[Stored items]
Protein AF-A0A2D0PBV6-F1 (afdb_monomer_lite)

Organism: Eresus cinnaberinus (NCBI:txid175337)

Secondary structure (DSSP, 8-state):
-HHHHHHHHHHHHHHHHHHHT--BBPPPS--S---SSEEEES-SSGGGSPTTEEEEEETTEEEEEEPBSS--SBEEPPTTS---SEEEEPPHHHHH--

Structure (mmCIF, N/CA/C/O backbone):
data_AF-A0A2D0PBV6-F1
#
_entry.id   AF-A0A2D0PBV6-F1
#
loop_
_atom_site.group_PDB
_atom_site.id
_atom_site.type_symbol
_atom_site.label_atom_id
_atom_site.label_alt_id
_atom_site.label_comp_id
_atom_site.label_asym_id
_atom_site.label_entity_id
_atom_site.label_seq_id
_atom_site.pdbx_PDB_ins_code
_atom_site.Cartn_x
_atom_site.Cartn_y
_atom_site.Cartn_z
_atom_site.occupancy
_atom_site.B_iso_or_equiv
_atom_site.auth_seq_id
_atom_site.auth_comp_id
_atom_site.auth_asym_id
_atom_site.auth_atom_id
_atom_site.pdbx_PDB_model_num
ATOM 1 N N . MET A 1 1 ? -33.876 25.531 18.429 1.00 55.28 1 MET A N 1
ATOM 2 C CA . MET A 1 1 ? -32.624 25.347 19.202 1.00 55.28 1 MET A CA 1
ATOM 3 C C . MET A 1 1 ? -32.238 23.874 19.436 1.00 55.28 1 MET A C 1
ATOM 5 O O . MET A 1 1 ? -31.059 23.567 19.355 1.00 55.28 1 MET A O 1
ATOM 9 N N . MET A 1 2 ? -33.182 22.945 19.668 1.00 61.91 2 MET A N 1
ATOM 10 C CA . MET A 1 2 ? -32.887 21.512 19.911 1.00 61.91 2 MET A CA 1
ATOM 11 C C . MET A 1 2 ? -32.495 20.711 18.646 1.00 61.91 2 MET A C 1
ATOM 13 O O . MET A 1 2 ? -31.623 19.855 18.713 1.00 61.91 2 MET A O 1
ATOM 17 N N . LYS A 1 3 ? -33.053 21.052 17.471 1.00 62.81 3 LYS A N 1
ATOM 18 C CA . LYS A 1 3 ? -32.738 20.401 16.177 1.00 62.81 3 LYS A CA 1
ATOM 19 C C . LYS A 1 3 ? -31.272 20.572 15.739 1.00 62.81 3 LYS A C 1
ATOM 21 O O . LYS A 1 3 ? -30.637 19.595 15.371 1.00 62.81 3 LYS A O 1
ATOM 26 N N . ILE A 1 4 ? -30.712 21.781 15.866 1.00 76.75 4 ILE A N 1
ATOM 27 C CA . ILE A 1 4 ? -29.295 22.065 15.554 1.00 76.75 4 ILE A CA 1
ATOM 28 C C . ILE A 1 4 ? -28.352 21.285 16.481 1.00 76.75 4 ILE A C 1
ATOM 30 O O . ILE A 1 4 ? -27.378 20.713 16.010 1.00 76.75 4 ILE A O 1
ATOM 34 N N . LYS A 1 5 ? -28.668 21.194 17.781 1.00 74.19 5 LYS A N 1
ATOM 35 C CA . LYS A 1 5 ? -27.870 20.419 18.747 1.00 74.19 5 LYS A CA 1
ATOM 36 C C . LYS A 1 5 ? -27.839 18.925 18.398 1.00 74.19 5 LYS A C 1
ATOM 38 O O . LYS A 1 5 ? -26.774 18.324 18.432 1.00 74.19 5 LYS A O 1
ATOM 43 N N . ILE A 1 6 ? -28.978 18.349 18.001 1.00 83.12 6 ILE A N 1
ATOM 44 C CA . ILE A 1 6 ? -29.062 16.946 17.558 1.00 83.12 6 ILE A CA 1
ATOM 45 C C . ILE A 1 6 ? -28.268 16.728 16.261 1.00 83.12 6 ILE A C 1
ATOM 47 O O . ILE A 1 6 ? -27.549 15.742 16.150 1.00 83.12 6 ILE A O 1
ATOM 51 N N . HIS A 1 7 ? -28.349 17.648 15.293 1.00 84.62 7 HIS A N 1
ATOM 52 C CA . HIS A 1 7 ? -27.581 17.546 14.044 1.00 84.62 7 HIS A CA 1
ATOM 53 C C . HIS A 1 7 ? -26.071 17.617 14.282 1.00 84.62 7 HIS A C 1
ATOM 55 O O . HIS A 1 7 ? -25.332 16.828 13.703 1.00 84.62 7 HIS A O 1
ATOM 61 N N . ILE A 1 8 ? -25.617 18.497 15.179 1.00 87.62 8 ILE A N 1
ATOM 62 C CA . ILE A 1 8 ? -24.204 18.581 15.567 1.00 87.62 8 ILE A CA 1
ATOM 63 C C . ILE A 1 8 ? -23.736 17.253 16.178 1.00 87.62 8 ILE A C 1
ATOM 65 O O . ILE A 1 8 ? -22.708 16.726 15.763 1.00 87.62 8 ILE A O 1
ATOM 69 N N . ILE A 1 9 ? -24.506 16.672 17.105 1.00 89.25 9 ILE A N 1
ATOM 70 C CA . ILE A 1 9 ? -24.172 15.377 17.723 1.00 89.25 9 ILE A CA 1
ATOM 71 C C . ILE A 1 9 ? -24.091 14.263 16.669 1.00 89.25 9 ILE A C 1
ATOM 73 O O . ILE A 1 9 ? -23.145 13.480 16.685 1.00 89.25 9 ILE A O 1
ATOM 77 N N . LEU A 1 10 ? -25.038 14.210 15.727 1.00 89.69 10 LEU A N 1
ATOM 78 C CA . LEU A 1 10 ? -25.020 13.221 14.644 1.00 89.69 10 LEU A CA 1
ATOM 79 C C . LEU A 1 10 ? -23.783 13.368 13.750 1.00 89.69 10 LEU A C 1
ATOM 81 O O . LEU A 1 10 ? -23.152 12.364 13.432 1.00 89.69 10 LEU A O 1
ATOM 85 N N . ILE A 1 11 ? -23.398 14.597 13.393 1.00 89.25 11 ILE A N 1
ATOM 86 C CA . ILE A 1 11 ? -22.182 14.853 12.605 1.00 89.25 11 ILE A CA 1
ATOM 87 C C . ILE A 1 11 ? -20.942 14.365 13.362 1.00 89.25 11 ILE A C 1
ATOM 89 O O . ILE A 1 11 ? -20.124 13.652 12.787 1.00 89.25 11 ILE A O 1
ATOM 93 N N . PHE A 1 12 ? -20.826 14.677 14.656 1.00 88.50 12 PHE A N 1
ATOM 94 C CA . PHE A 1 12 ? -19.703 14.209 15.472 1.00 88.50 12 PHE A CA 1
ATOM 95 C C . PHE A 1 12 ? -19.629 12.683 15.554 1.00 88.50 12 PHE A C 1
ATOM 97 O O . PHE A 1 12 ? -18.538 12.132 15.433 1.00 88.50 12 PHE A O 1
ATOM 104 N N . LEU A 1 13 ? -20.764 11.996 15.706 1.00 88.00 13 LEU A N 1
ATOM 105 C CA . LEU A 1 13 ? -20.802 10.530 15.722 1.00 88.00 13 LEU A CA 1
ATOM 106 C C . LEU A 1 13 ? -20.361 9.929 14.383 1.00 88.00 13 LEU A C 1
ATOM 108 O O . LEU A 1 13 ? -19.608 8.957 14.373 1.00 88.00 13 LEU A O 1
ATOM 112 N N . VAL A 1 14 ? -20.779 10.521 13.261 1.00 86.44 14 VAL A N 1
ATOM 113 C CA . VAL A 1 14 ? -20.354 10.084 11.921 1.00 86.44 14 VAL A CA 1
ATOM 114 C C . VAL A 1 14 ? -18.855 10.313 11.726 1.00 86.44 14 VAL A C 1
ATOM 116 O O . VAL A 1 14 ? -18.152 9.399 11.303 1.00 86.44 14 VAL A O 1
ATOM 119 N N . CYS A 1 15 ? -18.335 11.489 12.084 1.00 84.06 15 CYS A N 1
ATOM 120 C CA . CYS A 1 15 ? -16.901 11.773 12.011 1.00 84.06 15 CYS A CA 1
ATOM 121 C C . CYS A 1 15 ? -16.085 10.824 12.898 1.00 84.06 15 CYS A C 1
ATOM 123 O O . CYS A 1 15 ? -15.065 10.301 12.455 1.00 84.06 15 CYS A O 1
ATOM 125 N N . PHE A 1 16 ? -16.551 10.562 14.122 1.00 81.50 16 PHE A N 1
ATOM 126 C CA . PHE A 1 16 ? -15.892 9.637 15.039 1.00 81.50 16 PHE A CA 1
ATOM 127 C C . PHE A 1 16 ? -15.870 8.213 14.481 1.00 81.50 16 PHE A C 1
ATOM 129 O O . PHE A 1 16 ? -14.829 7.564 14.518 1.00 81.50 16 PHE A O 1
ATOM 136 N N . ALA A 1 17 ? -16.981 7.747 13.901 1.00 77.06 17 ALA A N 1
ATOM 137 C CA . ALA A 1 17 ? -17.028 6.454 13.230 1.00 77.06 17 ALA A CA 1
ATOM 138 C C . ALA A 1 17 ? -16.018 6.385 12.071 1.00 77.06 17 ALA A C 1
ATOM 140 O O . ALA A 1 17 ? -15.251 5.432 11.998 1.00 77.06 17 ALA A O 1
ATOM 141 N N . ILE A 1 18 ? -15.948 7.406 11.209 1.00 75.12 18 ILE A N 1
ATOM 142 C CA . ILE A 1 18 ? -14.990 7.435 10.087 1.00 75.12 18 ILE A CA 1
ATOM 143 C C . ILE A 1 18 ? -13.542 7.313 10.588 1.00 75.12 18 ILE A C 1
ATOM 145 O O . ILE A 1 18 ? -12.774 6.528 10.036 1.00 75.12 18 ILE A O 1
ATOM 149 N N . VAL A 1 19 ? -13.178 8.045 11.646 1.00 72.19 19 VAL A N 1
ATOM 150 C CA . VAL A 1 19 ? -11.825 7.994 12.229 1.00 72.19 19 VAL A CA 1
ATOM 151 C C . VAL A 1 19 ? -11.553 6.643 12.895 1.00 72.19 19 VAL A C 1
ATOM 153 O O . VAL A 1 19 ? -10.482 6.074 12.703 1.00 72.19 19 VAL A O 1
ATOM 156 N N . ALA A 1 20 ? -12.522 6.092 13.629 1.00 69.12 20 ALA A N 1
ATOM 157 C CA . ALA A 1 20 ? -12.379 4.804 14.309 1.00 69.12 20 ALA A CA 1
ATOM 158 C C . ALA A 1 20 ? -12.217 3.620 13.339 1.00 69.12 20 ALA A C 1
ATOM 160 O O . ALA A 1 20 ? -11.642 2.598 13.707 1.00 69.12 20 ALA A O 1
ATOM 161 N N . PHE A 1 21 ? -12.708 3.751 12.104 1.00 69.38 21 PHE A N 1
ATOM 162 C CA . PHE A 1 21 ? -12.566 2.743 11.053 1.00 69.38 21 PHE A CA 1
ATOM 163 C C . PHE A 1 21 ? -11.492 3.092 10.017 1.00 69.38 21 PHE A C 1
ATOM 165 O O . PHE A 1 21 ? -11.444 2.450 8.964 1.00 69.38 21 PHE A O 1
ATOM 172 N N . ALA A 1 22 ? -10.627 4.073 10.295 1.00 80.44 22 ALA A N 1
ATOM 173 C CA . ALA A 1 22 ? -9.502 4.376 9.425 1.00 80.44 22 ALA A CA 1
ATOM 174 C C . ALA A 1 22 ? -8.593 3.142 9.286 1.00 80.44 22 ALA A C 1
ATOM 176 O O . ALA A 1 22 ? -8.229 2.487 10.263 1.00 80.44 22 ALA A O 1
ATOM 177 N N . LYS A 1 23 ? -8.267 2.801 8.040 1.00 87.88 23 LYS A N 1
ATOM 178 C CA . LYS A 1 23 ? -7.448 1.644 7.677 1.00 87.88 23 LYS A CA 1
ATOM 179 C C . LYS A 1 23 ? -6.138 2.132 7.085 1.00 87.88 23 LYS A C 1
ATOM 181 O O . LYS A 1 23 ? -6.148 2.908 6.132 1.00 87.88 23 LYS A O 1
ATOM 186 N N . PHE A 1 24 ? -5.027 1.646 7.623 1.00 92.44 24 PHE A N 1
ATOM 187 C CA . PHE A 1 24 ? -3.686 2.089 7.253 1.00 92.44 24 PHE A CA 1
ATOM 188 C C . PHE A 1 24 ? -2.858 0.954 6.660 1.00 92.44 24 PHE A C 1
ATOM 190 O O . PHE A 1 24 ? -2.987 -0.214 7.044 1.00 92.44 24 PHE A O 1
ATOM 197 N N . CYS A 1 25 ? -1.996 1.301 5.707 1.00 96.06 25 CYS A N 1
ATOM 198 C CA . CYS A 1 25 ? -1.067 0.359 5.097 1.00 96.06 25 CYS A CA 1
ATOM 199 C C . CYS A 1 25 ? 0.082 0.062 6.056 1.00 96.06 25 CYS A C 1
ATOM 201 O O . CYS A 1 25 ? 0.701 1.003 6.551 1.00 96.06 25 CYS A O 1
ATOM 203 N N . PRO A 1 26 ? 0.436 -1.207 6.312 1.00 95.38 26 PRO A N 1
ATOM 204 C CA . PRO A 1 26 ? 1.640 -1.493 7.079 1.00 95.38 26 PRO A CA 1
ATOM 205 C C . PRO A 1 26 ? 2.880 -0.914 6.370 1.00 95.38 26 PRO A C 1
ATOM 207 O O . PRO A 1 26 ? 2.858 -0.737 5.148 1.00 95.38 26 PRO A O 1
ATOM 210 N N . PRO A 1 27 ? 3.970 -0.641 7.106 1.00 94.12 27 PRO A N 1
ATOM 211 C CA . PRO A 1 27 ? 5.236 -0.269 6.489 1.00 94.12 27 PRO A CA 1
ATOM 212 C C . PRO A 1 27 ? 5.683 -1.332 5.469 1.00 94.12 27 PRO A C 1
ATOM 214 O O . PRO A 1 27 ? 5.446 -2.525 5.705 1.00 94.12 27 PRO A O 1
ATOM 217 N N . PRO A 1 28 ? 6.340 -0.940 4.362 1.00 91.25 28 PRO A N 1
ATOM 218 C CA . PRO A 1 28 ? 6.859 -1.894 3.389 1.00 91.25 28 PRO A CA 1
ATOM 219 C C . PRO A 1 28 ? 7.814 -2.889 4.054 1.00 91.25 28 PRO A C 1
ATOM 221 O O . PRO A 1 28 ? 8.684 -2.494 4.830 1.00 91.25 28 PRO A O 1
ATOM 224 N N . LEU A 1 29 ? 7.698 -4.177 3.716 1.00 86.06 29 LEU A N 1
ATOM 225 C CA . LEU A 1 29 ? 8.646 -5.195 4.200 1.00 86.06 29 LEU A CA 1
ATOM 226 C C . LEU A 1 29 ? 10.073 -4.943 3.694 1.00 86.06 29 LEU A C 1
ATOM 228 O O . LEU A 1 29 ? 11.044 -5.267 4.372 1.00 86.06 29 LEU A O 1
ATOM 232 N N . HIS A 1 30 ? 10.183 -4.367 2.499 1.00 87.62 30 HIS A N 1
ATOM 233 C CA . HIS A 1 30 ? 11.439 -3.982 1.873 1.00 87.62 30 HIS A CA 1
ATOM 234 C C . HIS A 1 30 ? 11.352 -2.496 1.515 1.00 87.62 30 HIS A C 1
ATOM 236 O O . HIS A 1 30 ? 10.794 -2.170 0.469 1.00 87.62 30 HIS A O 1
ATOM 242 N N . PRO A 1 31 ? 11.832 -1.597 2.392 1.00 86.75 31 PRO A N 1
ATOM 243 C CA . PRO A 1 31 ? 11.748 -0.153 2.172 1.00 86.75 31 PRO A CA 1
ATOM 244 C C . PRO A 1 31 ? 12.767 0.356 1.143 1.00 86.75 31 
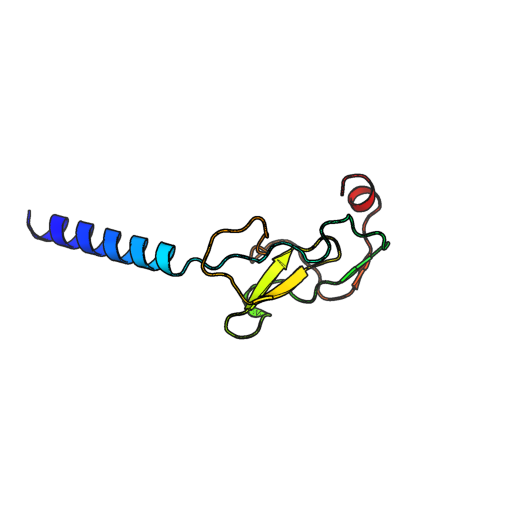PRO A C 1
ATOM 246 O O . PRO A 1 31 ? 12.645 1.480 0.673 1.00 86.75 31 PRO A O 1
ATOM 249 N N . GLU A 1 32 ? 13.759 -0.465 0.793 1.00 89.88 32 GLU A N 1
ATOM 250 C CA . GLU A 1 32 ? 14.793 -0.127 -0.182 1.00 89.88 32 GLU A CA 1
ATOM 251 C C . GLU A 1 32 ? 14.205 0.166 -1.575 1.00 89.88 32 GLU A C 1
ATOM 253 O O . GLU A 1 32 ? 13.251 -0.507 -1.992 1.00 89.88 32 GLU A O 1
ATOM 258 N N . PRO A 1 33 ? 14.809 1.095 -2.341 1.00 87.88 33 PRO A N 1
ATOM 259 C CA . PRO A 1 33 ? 14.405 1.372 -3.712 1.00 87.88 33 PRO A CA 1
ATOM 260 C C . PRO A 1 33 ? 14.381 0.110 -4.574 1.00 87.88 33 PRO A C 1
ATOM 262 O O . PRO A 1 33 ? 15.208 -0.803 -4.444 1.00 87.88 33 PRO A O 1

What you have to do. Print, exactly and without pictures, the lines from the one holding "ATOM 226 C C" through the last line of the entries above, both included.

Exercise output.
ATOM 226 C C . LEU A 1 29 ? 10.073 -4.943 3.694 1.00 86.06 29 LEU A C 1
ATOM 228 O O . LEU A 1 29 ? 11.044 -5.267 4.372 1.00 86.06 29 LEU A O 1
ATOM 232 N N . HIS A 1 30 ? 10.183 -4.367 2.499 1.00 87.62 30 HIS A N 1
ATOM 233 C CA . HIS A 1 30 ? 11.439 -3.982 1.873 1.00 87.62 30 HIS A CA 1
ATOM 234 C C . HIS A 1 30 ? 11.352 -2.496 1.515 1.00 87.62 30 HIS A C 1
ATOM 236 O O . HIS A 1 30 ? 10.794 -2.170 0.469 1.00 87.62 30 HIS A O 1
ATOM 242 N N . PRO A 1 31 ? 11.832 -1.597 2.392 1.00 86.75 31 PRO A N 1
ATOM 243 C CA . PRO A 1 31 ? 11.748 -0.153 2.172 1.00 86.75 31 PRO A CA 1
ATOM 244 C C . PRO A 1 31 ? 12.767 0.356 1.143 1.00 86.75 31 
PRO A C 1
ATOM 246 O O . PRO A 1 31 ? 12.645 1.480 0.673 1.00 86.75 31 PRO A O 1
ATOM 249 N N . GLU A 1 32 ? 13.759 -0.465 0.793 1.00 89.88 32 GLU A N 1
ATOM 250 C CA . GLU A 1 32 ? 14.793 -0.127 -0.182 1.00 89.88 32 GLU A CA 1
ATOM 251 C C . GLU A 1 32 ? 14.205 0.166 -1.575 1.00 89.88 32 GLU A C 1
ATOM 253 O O . GLU A 1 32 ? 13.251 -0.507 -1.992 1.00 89.88 32 GLU A O 1
ATOM 258 N N . PRO A 1 33 ? 14.809 1.095 -2.341 1.00 87.88 33 PRO A N 1
ATOM 259 C CA . PRO A 1 33 ? 14.405 1.372 -3.712 1.00 87.88 33 PRO A CA 1
ATOM 260 C C . PRO A 1 33 ? 14.381 0.110 -4.574 1.00 87.88 33 PRO A C 1
ATOM 262 O O . PRO A 1 33 ? 15.208 -0.803 -4.444 1.00 87.88 33 PRO A O 1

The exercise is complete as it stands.